▸ TASK BRIEF:
The entries below contain pictures. Write out only the lines from the line with "ATOM 358 O O" up to and including the line with "ATOM 375 O O", exactly, without them.

▸ PROVIDED RECORDS:
== == ==

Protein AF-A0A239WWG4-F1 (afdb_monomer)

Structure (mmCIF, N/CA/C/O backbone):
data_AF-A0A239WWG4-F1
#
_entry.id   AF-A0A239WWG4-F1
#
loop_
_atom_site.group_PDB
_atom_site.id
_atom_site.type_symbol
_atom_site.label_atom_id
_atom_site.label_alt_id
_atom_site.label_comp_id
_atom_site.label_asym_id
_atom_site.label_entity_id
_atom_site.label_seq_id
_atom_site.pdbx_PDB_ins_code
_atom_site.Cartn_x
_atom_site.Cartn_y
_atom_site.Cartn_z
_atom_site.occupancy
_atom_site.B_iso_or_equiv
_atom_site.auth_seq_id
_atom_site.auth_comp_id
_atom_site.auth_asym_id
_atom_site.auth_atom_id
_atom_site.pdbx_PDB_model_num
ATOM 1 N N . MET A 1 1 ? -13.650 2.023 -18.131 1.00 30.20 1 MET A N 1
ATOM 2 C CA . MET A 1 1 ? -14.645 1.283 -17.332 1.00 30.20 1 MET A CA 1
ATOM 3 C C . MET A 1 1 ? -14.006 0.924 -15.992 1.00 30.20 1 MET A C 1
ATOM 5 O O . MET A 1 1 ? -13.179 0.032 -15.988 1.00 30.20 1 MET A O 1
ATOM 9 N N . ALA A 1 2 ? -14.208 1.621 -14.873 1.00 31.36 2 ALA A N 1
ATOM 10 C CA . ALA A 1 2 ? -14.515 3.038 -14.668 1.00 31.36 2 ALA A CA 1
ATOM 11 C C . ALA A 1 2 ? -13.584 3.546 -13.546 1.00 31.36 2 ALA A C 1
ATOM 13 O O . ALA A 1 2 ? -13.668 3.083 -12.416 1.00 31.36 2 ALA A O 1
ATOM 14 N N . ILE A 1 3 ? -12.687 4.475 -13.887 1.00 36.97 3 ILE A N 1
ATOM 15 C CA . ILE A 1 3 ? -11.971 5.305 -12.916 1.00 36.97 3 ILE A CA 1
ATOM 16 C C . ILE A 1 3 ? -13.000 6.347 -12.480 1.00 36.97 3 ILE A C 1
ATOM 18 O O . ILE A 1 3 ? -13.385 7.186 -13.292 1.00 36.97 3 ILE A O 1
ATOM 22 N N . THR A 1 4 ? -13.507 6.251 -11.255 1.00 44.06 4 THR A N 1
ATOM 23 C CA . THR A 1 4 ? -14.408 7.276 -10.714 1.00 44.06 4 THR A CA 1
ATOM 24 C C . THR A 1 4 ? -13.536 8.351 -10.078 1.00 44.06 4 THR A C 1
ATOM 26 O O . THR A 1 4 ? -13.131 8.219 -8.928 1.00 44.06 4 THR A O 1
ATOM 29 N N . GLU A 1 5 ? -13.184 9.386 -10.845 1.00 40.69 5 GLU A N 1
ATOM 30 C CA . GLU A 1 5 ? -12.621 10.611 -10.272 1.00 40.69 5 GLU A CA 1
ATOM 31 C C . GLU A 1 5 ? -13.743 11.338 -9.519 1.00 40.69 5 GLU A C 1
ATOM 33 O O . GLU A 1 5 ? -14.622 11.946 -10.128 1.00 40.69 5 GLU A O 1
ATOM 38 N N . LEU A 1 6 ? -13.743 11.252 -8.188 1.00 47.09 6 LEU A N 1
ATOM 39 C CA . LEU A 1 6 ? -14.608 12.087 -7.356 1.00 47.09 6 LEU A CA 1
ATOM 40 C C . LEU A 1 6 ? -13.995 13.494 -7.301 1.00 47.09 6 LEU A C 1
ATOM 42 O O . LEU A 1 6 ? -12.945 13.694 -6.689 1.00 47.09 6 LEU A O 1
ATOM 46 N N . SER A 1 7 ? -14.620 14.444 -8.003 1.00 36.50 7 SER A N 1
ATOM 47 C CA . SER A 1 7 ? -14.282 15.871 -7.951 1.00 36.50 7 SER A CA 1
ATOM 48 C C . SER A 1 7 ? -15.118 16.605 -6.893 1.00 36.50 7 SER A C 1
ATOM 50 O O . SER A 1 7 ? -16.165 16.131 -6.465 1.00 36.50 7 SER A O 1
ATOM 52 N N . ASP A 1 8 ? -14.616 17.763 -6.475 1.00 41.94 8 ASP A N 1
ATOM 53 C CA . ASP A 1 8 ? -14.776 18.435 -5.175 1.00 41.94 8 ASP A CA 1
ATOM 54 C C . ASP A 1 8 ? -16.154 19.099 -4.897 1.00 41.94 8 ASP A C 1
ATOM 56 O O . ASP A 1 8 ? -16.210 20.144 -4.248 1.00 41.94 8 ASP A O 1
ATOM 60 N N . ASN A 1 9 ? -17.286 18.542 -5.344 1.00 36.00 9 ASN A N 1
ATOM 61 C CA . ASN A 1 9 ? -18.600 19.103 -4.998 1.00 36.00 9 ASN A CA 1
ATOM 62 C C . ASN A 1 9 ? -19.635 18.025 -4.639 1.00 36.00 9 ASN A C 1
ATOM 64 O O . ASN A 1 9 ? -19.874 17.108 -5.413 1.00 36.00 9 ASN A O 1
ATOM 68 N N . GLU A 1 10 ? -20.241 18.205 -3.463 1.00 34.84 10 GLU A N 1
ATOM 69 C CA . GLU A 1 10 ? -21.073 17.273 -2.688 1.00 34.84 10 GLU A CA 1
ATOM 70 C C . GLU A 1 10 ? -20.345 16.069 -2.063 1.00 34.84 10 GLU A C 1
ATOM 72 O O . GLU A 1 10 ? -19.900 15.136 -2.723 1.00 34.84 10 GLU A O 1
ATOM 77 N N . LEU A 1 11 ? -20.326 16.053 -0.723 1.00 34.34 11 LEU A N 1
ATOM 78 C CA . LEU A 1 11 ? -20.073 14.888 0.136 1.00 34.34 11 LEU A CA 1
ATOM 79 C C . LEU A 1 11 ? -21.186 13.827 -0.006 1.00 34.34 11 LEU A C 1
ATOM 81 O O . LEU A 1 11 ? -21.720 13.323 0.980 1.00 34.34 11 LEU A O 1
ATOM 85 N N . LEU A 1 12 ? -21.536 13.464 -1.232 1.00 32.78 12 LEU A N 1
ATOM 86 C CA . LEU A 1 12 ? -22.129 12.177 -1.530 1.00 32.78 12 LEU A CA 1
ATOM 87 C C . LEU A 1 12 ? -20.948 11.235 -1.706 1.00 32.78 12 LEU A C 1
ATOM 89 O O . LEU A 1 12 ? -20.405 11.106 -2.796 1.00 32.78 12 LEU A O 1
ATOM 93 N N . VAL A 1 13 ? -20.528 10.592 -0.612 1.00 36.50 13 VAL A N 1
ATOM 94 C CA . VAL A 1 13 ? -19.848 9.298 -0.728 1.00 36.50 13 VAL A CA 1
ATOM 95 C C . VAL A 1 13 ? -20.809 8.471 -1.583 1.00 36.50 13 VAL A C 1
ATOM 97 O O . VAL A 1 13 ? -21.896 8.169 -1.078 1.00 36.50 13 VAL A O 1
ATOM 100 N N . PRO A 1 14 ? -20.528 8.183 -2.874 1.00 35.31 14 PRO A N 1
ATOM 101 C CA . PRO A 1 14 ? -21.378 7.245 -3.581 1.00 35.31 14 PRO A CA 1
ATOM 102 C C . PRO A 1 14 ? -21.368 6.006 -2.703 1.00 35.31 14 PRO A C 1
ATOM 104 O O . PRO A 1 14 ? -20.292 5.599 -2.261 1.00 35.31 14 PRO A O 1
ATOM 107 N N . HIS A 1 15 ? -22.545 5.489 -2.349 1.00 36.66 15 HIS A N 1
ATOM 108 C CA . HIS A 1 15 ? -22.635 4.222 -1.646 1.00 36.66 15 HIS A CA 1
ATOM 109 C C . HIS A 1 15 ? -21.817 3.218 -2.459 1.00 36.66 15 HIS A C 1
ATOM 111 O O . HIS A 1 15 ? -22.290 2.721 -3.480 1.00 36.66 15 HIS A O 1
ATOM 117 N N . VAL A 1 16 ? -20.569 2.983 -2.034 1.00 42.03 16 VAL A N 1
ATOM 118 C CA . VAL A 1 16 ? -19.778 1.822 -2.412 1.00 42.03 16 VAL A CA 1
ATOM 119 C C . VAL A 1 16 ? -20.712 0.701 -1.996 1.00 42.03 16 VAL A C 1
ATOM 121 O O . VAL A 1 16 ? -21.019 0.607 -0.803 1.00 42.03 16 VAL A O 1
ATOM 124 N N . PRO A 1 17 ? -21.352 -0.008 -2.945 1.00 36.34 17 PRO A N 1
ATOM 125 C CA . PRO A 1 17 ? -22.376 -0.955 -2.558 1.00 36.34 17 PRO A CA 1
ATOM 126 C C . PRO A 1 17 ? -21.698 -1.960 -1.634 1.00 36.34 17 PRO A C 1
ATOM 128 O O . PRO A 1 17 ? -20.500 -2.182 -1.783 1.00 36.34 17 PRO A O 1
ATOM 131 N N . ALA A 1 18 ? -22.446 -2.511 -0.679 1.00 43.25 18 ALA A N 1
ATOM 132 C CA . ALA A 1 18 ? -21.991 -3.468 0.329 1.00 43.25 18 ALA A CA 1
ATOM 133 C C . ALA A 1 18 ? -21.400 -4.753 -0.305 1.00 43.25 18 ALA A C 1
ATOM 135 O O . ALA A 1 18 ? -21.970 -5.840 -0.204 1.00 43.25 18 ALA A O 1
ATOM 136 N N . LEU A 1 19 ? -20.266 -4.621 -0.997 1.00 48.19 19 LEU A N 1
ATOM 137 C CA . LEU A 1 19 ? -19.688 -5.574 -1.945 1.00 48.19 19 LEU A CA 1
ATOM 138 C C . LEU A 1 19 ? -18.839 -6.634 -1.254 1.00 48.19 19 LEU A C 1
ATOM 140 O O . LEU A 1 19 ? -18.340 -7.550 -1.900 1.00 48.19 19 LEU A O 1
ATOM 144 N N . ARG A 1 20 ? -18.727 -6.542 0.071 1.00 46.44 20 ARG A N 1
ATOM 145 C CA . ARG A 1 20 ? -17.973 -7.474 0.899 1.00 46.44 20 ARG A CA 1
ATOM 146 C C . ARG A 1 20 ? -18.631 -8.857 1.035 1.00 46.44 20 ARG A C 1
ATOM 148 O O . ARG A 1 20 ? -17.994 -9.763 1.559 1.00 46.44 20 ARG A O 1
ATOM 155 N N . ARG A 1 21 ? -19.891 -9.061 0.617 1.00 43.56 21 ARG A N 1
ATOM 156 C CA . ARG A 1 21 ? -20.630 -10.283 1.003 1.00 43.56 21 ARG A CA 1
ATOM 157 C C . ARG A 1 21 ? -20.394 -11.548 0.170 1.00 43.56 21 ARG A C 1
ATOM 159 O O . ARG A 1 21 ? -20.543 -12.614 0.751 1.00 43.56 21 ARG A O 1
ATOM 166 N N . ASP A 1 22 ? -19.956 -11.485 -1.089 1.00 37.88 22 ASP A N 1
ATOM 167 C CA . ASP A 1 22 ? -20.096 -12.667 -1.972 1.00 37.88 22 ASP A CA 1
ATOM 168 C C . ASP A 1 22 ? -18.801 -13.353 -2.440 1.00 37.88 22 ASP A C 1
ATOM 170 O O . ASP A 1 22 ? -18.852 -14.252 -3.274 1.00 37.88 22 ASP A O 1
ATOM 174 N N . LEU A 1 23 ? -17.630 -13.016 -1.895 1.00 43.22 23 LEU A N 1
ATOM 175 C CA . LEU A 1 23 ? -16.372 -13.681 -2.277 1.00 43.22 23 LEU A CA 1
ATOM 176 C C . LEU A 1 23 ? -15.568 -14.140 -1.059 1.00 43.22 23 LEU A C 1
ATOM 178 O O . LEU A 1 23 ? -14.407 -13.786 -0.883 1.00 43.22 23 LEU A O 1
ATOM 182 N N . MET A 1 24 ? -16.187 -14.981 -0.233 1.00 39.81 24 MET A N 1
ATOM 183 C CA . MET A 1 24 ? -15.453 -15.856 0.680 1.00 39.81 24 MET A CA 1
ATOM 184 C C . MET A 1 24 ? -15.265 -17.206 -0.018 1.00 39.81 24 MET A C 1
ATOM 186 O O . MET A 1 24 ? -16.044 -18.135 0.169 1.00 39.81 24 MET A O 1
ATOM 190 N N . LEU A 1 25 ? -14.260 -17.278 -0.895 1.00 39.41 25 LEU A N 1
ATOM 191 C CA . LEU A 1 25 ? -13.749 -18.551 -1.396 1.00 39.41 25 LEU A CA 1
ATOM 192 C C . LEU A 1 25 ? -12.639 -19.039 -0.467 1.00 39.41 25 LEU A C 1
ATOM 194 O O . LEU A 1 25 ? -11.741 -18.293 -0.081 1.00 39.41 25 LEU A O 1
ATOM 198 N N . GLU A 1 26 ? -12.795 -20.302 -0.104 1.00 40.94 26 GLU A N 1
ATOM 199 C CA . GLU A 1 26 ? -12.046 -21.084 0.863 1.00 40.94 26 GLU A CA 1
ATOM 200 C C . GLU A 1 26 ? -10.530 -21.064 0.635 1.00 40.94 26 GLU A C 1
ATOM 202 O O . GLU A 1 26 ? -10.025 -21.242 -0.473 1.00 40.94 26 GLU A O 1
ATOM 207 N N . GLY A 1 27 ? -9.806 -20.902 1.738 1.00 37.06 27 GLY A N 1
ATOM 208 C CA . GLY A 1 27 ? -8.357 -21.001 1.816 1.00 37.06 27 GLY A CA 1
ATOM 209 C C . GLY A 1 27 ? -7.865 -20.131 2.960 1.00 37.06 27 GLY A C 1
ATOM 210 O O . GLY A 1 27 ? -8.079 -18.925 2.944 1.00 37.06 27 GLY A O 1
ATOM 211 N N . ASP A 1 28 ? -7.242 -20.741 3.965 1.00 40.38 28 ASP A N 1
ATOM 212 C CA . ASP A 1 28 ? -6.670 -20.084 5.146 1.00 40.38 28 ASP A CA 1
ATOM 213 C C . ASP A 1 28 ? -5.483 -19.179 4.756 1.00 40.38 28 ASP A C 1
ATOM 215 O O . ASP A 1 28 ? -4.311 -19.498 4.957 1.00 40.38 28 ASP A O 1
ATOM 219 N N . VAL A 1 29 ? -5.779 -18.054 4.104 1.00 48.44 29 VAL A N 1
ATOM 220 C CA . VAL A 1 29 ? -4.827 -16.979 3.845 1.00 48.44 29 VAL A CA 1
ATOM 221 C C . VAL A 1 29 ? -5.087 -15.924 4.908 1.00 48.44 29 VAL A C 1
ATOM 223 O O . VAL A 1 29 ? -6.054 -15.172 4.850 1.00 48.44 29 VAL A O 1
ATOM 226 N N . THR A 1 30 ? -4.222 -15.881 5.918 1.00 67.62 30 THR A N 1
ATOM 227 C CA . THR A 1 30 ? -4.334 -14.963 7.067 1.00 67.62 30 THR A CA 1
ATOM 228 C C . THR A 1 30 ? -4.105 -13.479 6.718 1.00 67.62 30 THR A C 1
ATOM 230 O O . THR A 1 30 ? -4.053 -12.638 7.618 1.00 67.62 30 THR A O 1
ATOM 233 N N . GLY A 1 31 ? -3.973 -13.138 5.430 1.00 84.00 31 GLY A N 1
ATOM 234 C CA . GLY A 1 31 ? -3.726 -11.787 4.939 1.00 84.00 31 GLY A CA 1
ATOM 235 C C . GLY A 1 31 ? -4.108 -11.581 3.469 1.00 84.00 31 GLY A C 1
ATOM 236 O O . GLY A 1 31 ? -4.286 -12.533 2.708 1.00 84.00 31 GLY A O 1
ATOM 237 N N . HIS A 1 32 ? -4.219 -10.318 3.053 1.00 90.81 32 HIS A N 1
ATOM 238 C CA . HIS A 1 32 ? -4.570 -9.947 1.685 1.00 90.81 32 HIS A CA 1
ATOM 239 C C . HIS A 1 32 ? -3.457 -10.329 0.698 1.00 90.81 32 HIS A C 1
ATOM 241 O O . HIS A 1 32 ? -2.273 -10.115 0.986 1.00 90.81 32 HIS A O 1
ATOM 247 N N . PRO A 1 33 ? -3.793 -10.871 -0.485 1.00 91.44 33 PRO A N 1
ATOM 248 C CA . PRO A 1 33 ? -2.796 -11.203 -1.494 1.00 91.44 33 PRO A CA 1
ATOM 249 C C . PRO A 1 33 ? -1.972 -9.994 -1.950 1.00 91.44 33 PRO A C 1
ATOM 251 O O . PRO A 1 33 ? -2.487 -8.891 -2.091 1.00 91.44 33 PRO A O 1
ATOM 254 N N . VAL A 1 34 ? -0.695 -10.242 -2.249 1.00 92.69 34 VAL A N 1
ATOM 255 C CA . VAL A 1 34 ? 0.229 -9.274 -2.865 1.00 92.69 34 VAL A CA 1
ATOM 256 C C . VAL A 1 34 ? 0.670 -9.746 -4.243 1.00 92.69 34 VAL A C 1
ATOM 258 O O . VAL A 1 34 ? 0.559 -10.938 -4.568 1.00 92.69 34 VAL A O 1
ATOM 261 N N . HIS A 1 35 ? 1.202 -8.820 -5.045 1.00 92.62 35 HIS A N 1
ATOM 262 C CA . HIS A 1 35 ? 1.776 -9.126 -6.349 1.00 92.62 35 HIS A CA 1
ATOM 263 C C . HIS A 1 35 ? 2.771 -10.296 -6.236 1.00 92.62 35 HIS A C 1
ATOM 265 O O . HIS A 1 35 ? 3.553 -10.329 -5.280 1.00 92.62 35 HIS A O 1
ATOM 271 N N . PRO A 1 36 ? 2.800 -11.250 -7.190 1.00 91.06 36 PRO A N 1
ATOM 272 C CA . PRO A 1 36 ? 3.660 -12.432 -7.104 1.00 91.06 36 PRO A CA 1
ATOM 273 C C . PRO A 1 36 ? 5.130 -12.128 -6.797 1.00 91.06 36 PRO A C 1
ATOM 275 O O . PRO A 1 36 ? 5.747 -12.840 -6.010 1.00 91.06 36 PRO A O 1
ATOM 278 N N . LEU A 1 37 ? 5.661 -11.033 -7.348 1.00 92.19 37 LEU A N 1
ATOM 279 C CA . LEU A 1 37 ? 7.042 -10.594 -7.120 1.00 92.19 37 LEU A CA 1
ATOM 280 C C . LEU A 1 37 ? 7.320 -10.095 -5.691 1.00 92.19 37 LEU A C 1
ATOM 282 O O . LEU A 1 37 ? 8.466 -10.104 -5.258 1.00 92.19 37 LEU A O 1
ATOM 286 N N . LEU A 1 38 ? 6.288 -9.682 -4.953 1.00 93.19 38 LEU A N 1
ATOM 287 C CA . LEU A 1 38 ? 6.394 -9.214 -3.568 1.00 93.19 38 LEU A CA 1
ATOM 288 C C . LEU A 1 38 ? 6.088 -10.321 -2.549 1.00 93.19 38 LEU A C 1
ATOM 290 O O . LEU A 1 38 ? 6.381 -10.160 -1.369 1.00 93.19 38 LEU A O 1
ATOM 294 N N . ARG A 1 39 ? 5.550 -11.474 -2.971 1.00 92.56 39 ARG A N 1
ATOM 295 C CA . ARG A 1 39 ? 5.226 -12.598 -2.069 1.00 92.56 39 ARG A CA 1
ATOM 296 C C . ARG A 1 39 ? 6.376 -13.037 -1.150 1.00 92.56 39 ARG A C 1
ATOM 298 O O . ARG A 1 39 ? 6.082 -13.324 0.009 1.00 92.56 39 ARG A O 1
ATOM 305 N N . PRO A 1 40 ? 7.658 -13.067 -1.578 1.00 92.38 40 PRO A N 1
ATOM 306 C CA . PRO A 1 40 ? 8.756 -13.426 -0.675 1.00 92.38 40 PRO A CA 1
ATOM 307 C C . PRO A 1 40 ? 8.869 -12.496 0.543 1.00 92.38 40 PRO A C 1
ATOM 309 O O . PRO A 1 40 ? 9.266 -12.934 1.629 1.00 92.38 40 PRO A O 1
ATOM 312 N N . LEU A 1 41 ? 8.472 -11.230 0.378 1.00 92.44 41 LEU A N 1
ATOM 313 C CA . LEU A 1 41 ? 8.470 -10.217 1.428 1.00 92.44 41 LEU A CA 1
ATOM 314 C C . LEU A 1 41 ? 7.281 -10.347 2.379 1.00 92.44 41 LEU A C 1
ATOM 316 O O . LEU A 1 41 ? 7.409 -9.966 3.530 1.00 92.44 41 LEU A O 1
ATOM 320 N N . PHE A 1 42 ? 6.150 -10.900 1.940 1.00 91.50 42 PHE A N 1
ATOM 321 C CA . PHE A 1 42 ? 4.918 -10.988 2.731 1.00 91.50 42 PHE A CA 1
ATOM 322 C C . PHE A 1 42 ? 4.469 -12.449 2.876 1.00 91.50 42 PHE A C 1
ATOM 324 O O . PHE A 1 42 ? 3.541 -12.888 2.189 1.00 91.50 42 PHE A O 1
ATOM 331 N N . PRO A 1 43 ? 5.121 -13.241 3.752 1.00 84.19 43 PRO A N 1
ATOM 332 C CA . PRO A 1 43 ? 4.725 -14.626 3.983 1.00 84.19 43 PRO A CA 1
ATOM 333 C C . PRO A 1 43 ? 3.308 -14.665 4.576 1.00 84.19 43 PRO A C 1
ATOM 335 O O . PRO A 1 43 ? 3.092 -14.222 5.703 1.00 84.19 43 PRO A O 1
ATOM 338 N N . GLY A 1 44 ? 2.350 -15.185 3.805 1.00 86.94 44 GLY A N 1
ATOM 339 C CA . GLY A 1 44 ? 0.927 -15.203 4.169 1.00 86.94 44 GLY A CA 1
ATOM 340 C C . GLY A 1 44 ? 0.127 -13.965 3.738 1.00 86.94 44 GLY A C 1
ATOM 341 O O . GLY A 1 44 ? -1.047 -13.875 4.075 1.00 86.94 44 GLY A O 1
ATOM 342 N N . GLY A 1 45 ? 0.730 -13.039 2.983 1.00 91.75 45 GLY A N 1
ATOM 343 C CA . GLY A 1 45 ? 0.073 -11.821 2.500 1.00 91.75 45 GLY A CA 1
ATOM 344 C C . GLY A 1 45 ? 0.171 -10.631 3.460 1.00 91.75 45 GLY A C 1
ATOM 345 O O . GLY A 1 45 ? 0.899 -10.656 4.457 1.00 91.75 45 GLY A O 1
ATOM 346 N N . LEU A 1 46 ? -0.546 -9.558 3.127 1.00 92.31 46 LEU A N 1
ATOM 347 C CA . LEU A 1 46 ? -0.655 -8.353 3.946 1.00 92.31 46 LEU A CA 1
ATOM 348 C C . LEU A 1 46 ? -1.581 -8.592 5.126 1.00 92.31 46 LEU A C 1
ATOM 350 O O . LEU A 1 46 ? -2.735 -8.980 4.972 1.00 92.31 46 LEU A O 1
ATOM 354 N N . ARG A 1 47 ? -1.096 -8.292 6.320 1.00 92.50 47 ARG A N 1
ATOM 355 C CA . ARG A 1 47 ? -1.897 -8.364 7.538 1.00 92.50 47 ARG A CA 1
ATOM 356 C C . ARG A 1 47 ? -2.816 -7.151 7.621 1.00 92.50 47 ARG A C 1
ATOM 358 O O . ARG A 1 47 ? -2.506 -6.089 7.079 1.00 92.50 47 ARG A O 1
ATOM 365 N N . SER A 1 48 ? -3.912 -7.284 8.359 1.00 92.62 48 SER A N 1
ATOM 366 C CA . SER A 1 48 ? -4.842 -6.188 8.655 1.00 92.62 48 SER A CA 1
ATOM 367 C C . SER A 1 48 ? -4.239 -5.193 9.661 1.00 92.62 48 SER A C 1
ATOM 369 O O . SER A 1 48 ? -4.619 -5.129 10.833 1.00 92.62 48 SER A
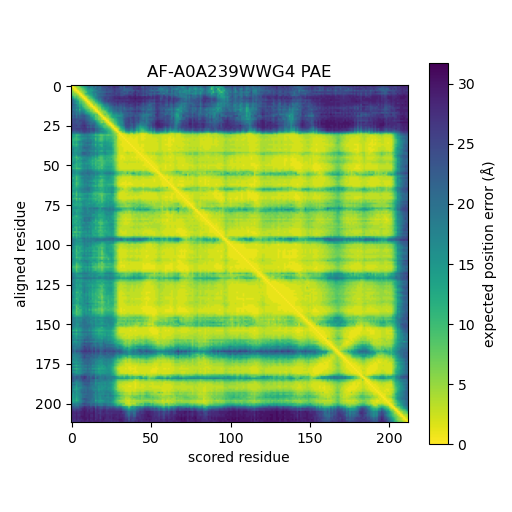 O 1
ATOM 371 N N . GLU A 1 49 ? -3.210 -4.473 9.223 1.00 92.06 49 GLU A N 1
ATOM 372 C CA . GLU A 1 49 ? -2.430 -3.514 9.999 1.00 92.06 49 GLU A CA 1
ATOM 373 C C . GLU A 1 49 ? -2.009 -2.313 9.139 1.00 92.06 49 GLU A C 1
ATOM 375 O O . GLU A 1 49 ? -2.335 -2.227 7.952 1.00 92.06 49 GLU A O 1
ATOM 380 N N . ALA A 1 50 ? -1.309 -1.367 9.767 1.00 92.81 50 ALA A N 1
ATOM 381 C CA . ALA A 1 50 ? -0.723 -0.228 9.080 1.00 92.81 50 ALA A CA 1
ATOM 382 C C . ALA A 1 50 ? 0.740 -0.510 8.701 1.00 92.81 50 ALA A C 1
ATOM 384 O O . ALA A 1 50 ? 1.547 -0.884 9.559 1.00 92.81 50 ALA A O 1
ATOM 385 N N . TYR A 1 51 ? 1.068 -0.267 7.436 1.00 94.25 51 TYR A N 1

== == ==

▸ RESULT:
ATOM 358 O O . ARG A 1 47 ? -2.506 -6.089 7.079 1.00 92.50 47 ARG A O 1
ATOM 365 N N . SER A 1 48 ? -3.912 -7.284 8.359 1.00 92.62 48 SER A N 1
ATOM 366 C CA . SER A 1 48 ? -4.842 -6.188 8.655 1.00 92.62 48 SER A CA 1
ATOM 367 C C . SER A 1 48 ? -4.239 -5.193 9.661 1.00 92.62 48 SER A C 1
ATOM 369 O O . SER A 1 48 ? -4.619 -5.129 10.833 1.00 92.62 48 SER A
 O 1
ATOM 371 N N . GLU A 1 49 ? -3.210 -4.473 9.223 1.00 92.06 49 GLU A N 1
ATOM 372 C CA . GLU A 1 49 ? -2.430 -3.514 9.999 1.00 92.06 49 GLU A CA 1
ATOM 373 C C . GLU A 1 49 ? -2.009 -2.313 9.139 1.00 92.06 49 GLU A C 1
ATOM 375 O O . GLU A 1 49 ? -2.335 -2.227 7.952 1.00 92.06 49 GLU A O 1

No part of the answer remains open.